*WORK ITEM*
Give back, word for word, the lines in the listing below from the one holding "ATOM 207 O O" down to the one holding "ATOM 245 C C", both ends included.

= = = = = = =

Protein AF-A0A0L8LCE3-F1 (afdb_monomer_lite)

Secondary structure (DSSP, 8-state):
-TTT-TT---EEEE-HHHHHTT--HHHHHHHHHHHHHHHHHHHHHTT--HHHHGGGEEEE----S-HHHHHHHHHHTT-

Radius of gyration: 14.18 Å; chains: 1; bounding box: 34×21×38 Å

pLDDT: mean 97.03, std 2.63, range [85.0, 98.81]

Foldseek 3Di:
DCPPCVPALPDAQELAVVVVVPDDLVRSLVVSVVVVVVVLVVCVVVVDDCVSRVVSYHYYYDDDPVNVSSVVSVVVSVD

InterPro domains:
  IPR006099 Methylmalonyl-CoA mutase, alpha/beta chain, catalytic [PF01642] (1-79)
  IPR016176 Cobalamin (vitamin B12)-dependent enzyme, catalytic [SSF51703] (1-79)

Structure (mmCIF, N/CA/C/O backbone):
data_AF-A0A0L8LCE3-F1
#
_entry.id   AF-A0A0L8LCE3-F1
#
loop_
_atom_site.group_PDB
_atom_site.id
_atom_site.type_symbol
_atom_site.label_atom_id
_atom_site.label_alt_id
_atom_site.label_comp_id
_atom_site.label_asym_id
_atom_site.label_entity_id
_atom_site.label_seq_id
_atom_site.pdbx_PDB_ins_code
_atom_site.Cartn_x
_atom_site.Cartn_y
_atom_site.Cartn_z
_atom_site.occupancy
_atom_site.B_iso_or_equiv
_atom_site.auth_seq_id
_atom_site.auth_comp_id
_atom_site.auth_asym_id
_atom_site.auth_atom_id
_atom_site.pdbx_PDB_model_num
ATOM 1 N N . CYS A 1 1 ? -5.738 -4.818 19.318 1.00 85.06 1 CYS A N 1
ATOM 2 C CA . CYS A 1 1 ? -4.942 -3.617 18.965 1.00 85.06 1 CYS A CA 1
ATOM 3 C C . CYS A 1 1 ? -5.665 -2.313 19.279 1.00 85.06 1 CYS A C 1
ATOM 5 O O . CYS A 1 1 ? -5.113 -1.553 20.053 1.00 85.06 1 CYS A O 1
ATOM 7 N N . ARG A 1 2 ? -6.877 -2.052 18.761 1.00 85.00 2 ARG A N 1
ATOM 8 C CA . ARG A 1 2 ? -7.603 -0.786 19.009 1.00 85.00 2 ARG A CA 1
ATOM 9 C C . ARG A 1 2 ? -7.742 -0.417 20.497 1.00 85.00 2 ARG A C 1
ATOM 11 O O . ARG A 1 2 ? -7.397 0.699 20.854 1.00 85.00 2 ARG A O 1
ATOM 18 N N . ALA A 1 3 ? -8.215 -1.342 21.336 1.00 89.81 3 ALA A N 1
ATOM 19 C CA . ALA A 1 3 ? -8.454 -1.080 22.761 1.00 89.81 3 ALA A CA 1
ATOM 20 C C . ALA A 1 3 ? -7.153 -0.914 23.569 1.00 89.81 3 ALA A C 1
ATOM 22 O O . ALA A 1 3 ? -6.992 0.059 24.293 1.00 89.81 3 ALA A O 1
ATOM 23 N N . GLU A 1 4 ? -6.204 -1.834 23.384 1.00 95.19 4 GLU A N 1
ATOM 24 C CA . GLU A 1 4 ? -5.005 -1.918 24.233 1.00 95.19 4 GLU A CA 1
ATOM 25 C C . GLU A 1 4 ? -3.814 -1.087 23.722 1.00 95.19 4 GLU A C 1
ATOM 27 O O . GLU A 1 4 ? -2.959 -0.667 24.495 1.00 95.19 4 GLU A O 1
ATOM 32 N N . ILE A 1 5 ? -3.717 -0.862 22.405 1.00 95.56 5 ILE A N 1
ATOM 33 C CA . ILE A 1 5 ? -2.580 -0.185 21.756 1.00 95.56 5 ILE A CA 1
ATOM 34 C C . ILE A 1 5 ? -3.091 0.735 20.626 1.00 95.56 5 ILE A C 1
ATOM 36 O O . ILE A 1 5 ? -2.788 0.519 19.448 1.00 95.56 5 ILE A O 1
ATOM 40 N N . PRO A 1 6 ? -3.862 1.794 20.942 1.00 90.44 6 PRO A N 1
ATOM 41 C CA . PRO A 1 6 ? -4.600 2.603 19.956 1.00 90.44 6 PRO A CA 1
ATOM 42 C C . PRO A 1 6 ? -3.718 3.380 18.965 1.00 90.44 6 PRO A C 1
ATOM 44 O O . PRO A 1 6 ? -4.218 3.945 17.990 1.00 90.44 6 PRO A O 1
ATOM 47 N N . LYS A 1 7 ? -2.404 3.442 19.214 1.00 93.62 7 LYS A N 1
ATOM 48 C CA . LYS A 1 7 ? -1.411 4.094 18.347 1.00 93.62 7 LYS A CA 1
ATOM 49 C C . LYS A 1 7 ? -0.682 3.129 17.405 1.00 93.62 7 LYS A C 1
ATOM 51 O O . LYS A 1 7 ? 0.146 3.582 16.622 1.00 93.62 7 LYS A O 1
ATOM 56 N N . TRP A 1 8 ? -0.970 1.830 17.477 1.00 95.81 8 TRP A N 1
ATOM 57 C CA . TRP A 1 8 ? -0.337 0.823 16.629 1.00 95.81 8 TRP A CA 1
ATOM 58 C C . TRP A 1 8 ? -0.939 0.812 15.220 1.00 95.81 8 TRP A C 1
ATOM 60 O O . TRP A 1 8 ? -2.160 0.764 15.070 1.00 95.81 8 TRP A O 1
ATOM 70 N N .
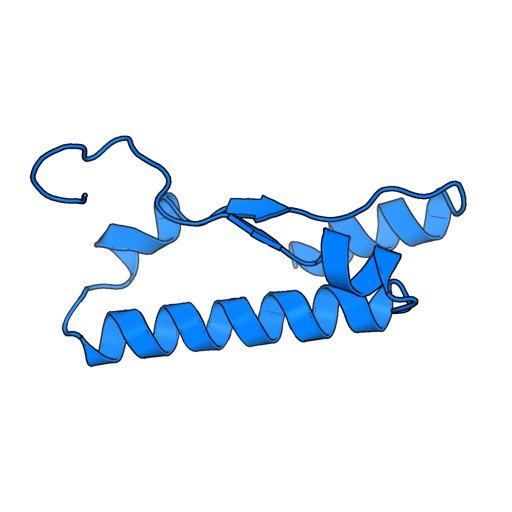 ASN A 1 9 ? -0.088 0.792 14.193 1.00 96.25 9 ASN A N 1
ATOM 71 C CA . ASN A 1 9 ? -0.509 0.552 12.812 1.00 96.25 9 ASN A CA 1
ATOM 72 C C . ASN A 1 9 ? -0.562 -0.963 12.591 1.00 96.25 9 ASN A C 1
ATOM 74 O O . ASN A 1 9 ? 0.469 -1.632 12.549 1.00 96.25 9 ASN A O 1
ATOM 78 N N . THR A 1 10 ? -1.768 -1.526 12.534 1.00 93.94 10 THR A N 1
ATOM 79 C CA . THR A 1 10 ? -1.987 -2.984 12.547 1.00 93.94 10 THR A CA 1
ATOM 80 C C . THR A 1 10 ? -1.599 -3.676 11.252 1.00 93.94 10 THR
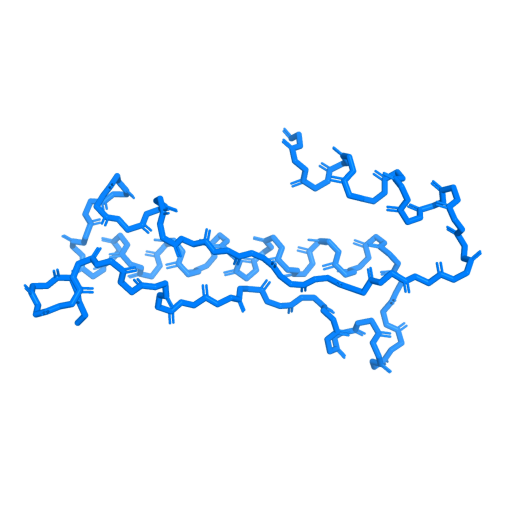 A C 1
ATOM 82 O O . THR A 1 10 ? -1.369 -4.882 11.266 1.00 93.94 10 THR A O 1
ATOM 85 N N . ILE A 1 11 ? -1.528 -2.936 10.147 1.00 97.38 11 ILE A N 1
ATOM 86 C CA . ILE A 1 11 ? -1.202 -3.489 8.840 1.00 97.38 11 ILE A CA 1
ATOM 87 C C . ILE A 1 11 ? -0.497 -2.453 7.965 1.00 97.38 11 ILE A C 1
ATOM 89 O O . ILE A 1 11 ? -0.869 -1.281 7.939 1.00 97.38 11 ILE A O 1
ATOM 93 N N . SER A 1 12 ? 0.494 -2.929 7.211 1.00 98.44 12 SER A N 1
ATOM 94 C CA . SER A 1 12 ? 1.050 -2.222 6.062 1.00 98.44 12 SER A CA 1
ATOM 95 C C . SER A 1 12 ? 0.710 -2.999 4.791 1.00 98.44 12 SER A C 1
ATOM 97 O O . SER A 1 12 ? 1.258 -4.073 4.529 1.00 98.44 12 SER A O 1
ATOM 99 N N . ILE A 1 13 ? -0.247 -2.487 4.020 1.00 98.69 13 ILE A N 1
ATOM 100 C CA . ILE A 1 13 ? -0.768 -3.127 2.812 1.00 98.69 13 ILE A CA 1
ATOM 101 C C . ILE A 1 13 ? 0.307 -3.022 1.727 1.00 98.69 13 ILE A C 1
ATOM 103 O O . ILE A 1 13 ? 0.670 -1.931 1.286 1.00 98.69 13 ILE A O 1
ATOM 107 N N . SER A 1 14 ? 0.875 -4.165 1.348 1.00 98.69 14 SER A N 1
ATOM 108 C CA . SER A 1 14 ? 2.173 -4.200 0.672 1.00 98.69 14 SER A CA 1
ATOM 109 C C . SER A 1 14 ? 2.078 -4.608 -0.797 1.00 98.69 14 SER A C 1
ATOM 111 O O . SER A 1 14 ? 1.686 -5.734 -1.100 
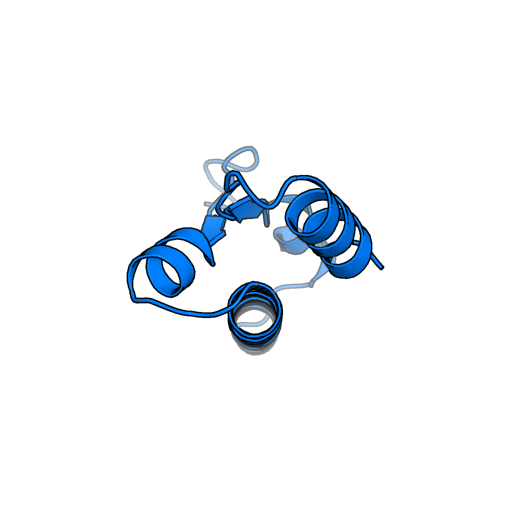1.00 98.69 14 SER A O 1
ATOM 113 N N . GLY A 1 15 ? 2.537 -3.723 -1.681 1.00 98.62 15 GLY A N 1
ATOM 114 C CA . GLY A 1 15 ? 2.815 -3.993 -3.094 1.00 98.62 15 GLY A CA 1
ATOM 115 C C . GLY A 1 15 ? 4.257 -4.405 -3.371 1.00 98.62 15 GLY A C 1
ATOM 116 O O . GLY A 1 15 ? 4.503 -5.120 -4.340 1.00 98.62 15 GLY A O 1
ATOM 117 N N . TYR A 1 16 ? 5.193 -4.043 -2.483 1.00 98.50 16 TYR A N 1
ATOM 118 C CA . TYR A 1 16 ? 6.627 -4.325 -2.630 1.00 98.50 16 T
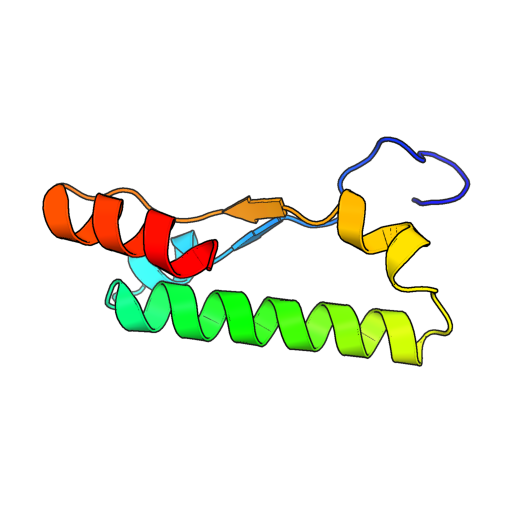YR A CA 1
ATOM 119 C C . TYR A 1 16 ? 6.912 -5.766 -3.088 1.00 98.50 16 TYR A C 1
ATOM 121 O O . TYR A 1 16 ? 7.542 -5.977 -4.118 1.00 98.50 16 TYR A O 1
ATOM 129 N N . HIS A 1 17 ? 6.368 -6.763 -2.387 1.00 98.38 17 HIS A N 1
ATOM 130 C CA . HIS A 1 17 ? 6.605 -8.178 -2.695 1.00 98.38 17 HIS A CA 1
ATOM 131 C C . HIS A 1 17 ? 6.063 -8.597 -4.069 1.00 98.38 17 HIS A C 1
ATOM 133 O O . HIS A 1 17 ? 6.640 -9.459 -4.722 1.00 98.38 17 HIS A O 1
ATOM 139 N N . MET A 1 18 ? 4.961 -7.991 -4.522 1.00 98.50 18 MET A N 1
ATOM 140 C CA . MET A 1 18 ? 4.396 -8.267 -5.845 1.00 98.50 18 MET A CA 1
ATOM 141 C C . MET A 1 18 ? 5.307 -7.710 -6.931 1.00 98.50 18 MET A C 1
ATOM 143 O O . MET A 1 18 ? 5.564 -8.385 -7.925 1.00 98.50 18 MET A O 1
ATOM 147 N N . ALA A 1 19 ? 5.835 -6.502 -6.724 1.00 97.94 19 ALA A N 1
ATOM 148 C CA . ALA A 1 19 ? 6.810 -5.921 -7.630 1.00 97.94 19 ALA A CA 1
ATOM 149 C C . ALA A 1 19 ? 8.093 -6.761 -7.673 1.00 97.94 19 ALA A C 1
ATOM 151 O O . ALA A 1 19 ? 8.619 -6.993 -8.760 1.00 97.94 19 ALA A O 1
ATOM 152 N N . GLU A 1 20 ? 8.595 -7.239 -6.530 1.00 98.06 20 GLU A N 1
ATOM 153 C CA . GLU A 1 20 ? 9.762 -8.136 -6.472 1.00 98.06 20 GLU A CA 1
ATOM 154 C C . GLU A 1 20 ? 9.499 -9.489 -7.150 1.00 98.06 20 GLU A C 1
ATOM 156 O O . GLU A 1 20 ? 10.410 -10.080 -7.721 1.00 98.06 20 GLU A O 1
ATOM 161 N N . ALA A 1 21 ? 8.244 -9.941 -7.175 1.00 98.31 21 ALA A N 1
ATOM 162 C CA . ALA A 1 21 ? 7.811 -11.114 -7.931 1.00 98.31 21 ALA A CA 1
ATOM 163 C C . ALA A 1 21 ? 7.598 -10.844 -9.439 1.00 98.31 21 ALA A C 1
ATOM 165 O O . ALA A 1 21 ? 7.177 -11.743 -10.165 1.00 98.31 21 ALA A O 1
ATOM 166 N N . GLY A 1 22 ? 7.884 -9.630 -9.924 1.00 97.31 22 GLY A N 1
ATOM 167 C CA . GLY A 1 22 ? 7.814 -9.269 -11.343 1.00 97.31 22 GLY A CA 1
ATOM 168 C C . GLY A 1 22 ? 6.559 -8.503 -11.767 1.00 97.31 22 GLY A C 1
ATOM 169 O O . GLY A 1 22 ? 6.341 -8.327 -12.965 1.00 97.31 22 GLY A O 1
ATOM 170 N N . ALA A 1 23 ? 5.734 -8.027 -10.829 1.00 98.38 23 ALA A N 1
ATOM 171 C CA . ALA A 1 23 ? 4.621 -7.146 -11.169 1.00 98.38 23 ALA A CA 1
ATOM 172 C C . ALA A 1 23 ? 5.122 -5.804 -11.732 1.00 98.38 23 ALA A C 1
ATOM 174 O O . ALA A 1 23 ? 6.037 -5.177 -11.194 1.00 98.38 23 ALA A O 1
ATOM 175 N N . THR A 1 24 ? 4.474 -5.340 -12.798 1.00 97.94 24 THR A N 1
ATOM 176 C CA . THR A 1 24 ? 4.640 -3.976 -13.323 1.00 97.94 24 THR A CA 1
ATOM 177 C C . THR A 1 24 ? 4.151 -2.933 -12.307 1.00 97.94 24 THR A C 1
ATOM 179 O O . THR A 1 24 ? 3.298 -3.253 -11.475 1.00 97.94 24 THR A O 1
ATOM 182 N N . PRO A 1 25 ? 4.586 -1.662 -12.393 1.00 98.00 25 PRO A N 1
ATOM 183 C CA . PRO A 1 25 ? 4.094 -0.589 -11.521 1.00 98.00 25 PRO A CA 1
ATOM 184 C C . PRO A 1 25 ? 2.565 -0.455 -11.486 1.00 98.00 25 PRO A C 1
ATOM 186 O O . PRO A 1 25 ? 1.985 -0.217 -10.427 1.00 98.00 25 PRO A O 1
ATOM 189 N N . ALA A 1 26 ? 1.897 -0.663 -12.627 1.00 98.06 26 ALA A N 1
ATOM 190 C CA . ALA A 1 26 ? 0.437 -0.664 -12.715 1.00 98.06 26 ALA A CA 1
ATOM 191 C C . ALA A 1 26 ? -0.196 -1.856 -11.972 1.00 98.06 26 ALA A C 1
ATOM 193 O O . ALA A 1 26 ? -1.181 -1.685 -11.254 1.00 98.06 26 ALA A O 1
ATOM 194 N N . GLN A 1 27 ? 0.377 -3.056 -12.109 1.00 98.56 27 GLN A N 1
ATOM 195 C CA . GLN A 1 27 ? -0.074 -4.242 -11.374 1.00 98.56 27 GLN A CA 1
ATOM 196 C C . GLN A 1 27 ? 0.152 -4.091 -9.868 1.00 98.56 27 GLN A C 1
ATOM 198 O O . GLN A 1 27 ? -0.747 -4.396 -9.091 1.00 98.56 27 GLN A O 1
ATOM 203 N N . GLU A 1 28 ? 1.311 -3.573 -9.454 1.00 98.69 28 GLU A N 1
ATOM 204 C CA . GLU A 1 28 ? 1.625 -3.329 -8.046 1.00 98.69 28 GLU A CA 1
ATOM 205 C C . GLU A 1 28 ? 0.551 -2.454 -7.389 1.00 98.69 28 GLU A C 1
ATOM 207 O O . GLU A 1 28 ? -0.012 -2.848 -6.368 1.00 98.69 28 GLU A O 1
ATOM 212 N N . ILE A 1 29 ? 0.207 -1.300 -7.976 1.00 98.19 29 ILE A N 1
ATOM 213 C CA . ILE A 1 29 ? -0.825 -0.431 -7.390 1.00 98.19 29 ILE A CA 1
ATOM 214 C C . ILE A 1 29 ? -2.207 -1.076 -7.441 1.00 98.19 29 ILE A C 1
ATOM 216 O O . ILE A 1 29 ? -2.926 -1.026 -6.446 1.00 98.19 29 ILE A O 1
ATOM 220 N N . ALA A 1 30 ? -2.571 -1.720 -8.553 1.00 98.62 30 ALA A N 1
ATOM 221 C CA . ALA A 1 30 ? -3.895 -2.304 -8.720 1.00 98.62 30 ALA A CA 1
ATOM 222 C C . ALA A 1 30 ? -4.145 -3.413 -7.692 1.00 98.62 30 ALA A C 1
ATOM 224 O O . ALA A 1 30 ? -5.166 -3.409 -7.008 1.00 98.62 30 ALA A O 1
ATOM 225 N N . PHE A 1 31 ? -3.191 -4.328 -7.532 1.00 98.75 31 PHE A N 1
ATOM 226 C CA . PHE A 1 31 ? -3.309 -5.441 -6.595 1.00 98.75 31 PHE A CA 1
ATOM 227 C C . PHE A 1 31 ? -3.230 -4.974 -5.139 1.00 98.75 31 PHE A C 1
ATOM 229 O O . PHE A 1 31 ? -3.989 -5.448 -4.296 1.00 98.75 31 PHE A O 1
ATOM 236 N N . THR A 1 32 ? -2.367 -4.002 -4.833 1.00 98.81 32 THR A N 1
ATOM 237 C CA . THR A 1 32 ? -2.247 -3.464 -3.469 1.00 98.81 32 THR A CA 1
ATOM 238 C C . THR A 1 32 ? -3.516 -2.730 -3.041 1.00 98.81 32 THR A C 1
ATOM 240 O O . THR A 1 32 ? -3.998 -2.935 -1.928 1.00 98.81 32 THR A O 1
ATOM 243 N N . LEU A 1 33 ? -4.091 -1.904 -3.921 1.00 98.62 33 LEU A N 1
ATOM 244 C CA . LEU A 1 33 ? -5.348 -1.206 -3.648 1.00 98.62 33 LEU A CA 1
ATOM 245 C C . LEU A 1 33 ? -6.530 -2.179 -3.581 1.00 98.62 33 LEU A C 1
ATOM 247 O O . LEU A 1 33 ? -7.375 -2.029 -2.702 1.00 98.62 33 LEU A O 1
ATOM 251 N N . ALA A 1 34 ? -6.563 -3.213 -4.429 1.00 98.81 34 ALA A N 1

= = = = = = =

*YOUR RESPONSE*
ATOM 207 O O . GLU A 1 28 ? -0.012 -2.848 -6.368 1.00 98.69 28 GLU A O 1
ATOM 212 N N . ILE A 1 29 ? 0.207 -1.300 -7.976 1.00 98.19 29 ILE A N 1
ATOM 213 C CA . ILE A 1 29 ? -0.825 -0.431 -7.390 1.00 98.19 29 ILE A CA 1
ATOM 214 C C . ILE A 1 29 ? -2.207 -1.076 -7.441 1.00 98.19 29 ILE A C 1
ATOM 216 O O . ILE A 1 29 ? -2.926 -1.026 -6.446 1.00 98.19 29 ILE A O 1
ATOM 220 N N . ALA A 1 30 ? -2.571 -1.720 -8.553 1.00 98.62 30 ALA A N 1
ATOM 221 C CA . ALA A 1 30 ? -3.895 -2.304 -8.720 1.00 98.62 30 ALA A CA 1
ATOM 222 C C . ALA A 1 30 ? -4.145 -3.413 -7.692 1.00 98.62 30 ALA A C 1
ATOM 224 O O . ALA A 1 30 ? -5.166 -3.409 -7.008 1.00 98.62 30 ALA A O 1
ATOM 225 N N . PHE A 1 31 ? -3.191 -4.328 -7.532 1.00 98.75 31 PHE A N 1
ATOM 226 C CA . PHE A 1 31 ? -3.309 -5.441 -6.595 1.00 98.75 31 PHE A CA 1
ATOM 227 C C . PHE A 1 31 ? -3.230 -4.974 -5.139 1.00 98.75 31 PHE A C 1
ATOM 229 O O . PHE A 1 31 ? -3.989 -5.448 -4.296 1.00 98.75 31 PHE A O 1
ATOM 236 N N . THR A 1 32 ? -2.367 -4.002 -4.833 1.00 98.81 32 THR A N 1
ATOM 237 C CA . THR A 1 32 ? -2.247 -3.464 -3.469 1.00 98.81 32 THR A CA 1
ATOM 238 C C . THR A 1 32 ? -3.516 -2.730 -3.041 1.00 98.81 32 THR A C 1
ATOM 240 O O . THR A 1 32 ? -3.998 -2.935 -1.928 1.00 98.81 32 THR A O 1
ATOM 243 N N . LEU A 1 33 ? -4.091 -1.904 -3.921 1.00 98.62 33 LEU A N 1
ATOM 244 C CA . LEU A 1 33 ? -5.348 -1.206 -3.648 1.00 98.62 33 LEU A CA 1
ATOM 245 C C . LEU A 1 33 ? -6.530 -2.179 -3.581 1.00 98.62 33 LEU A C 1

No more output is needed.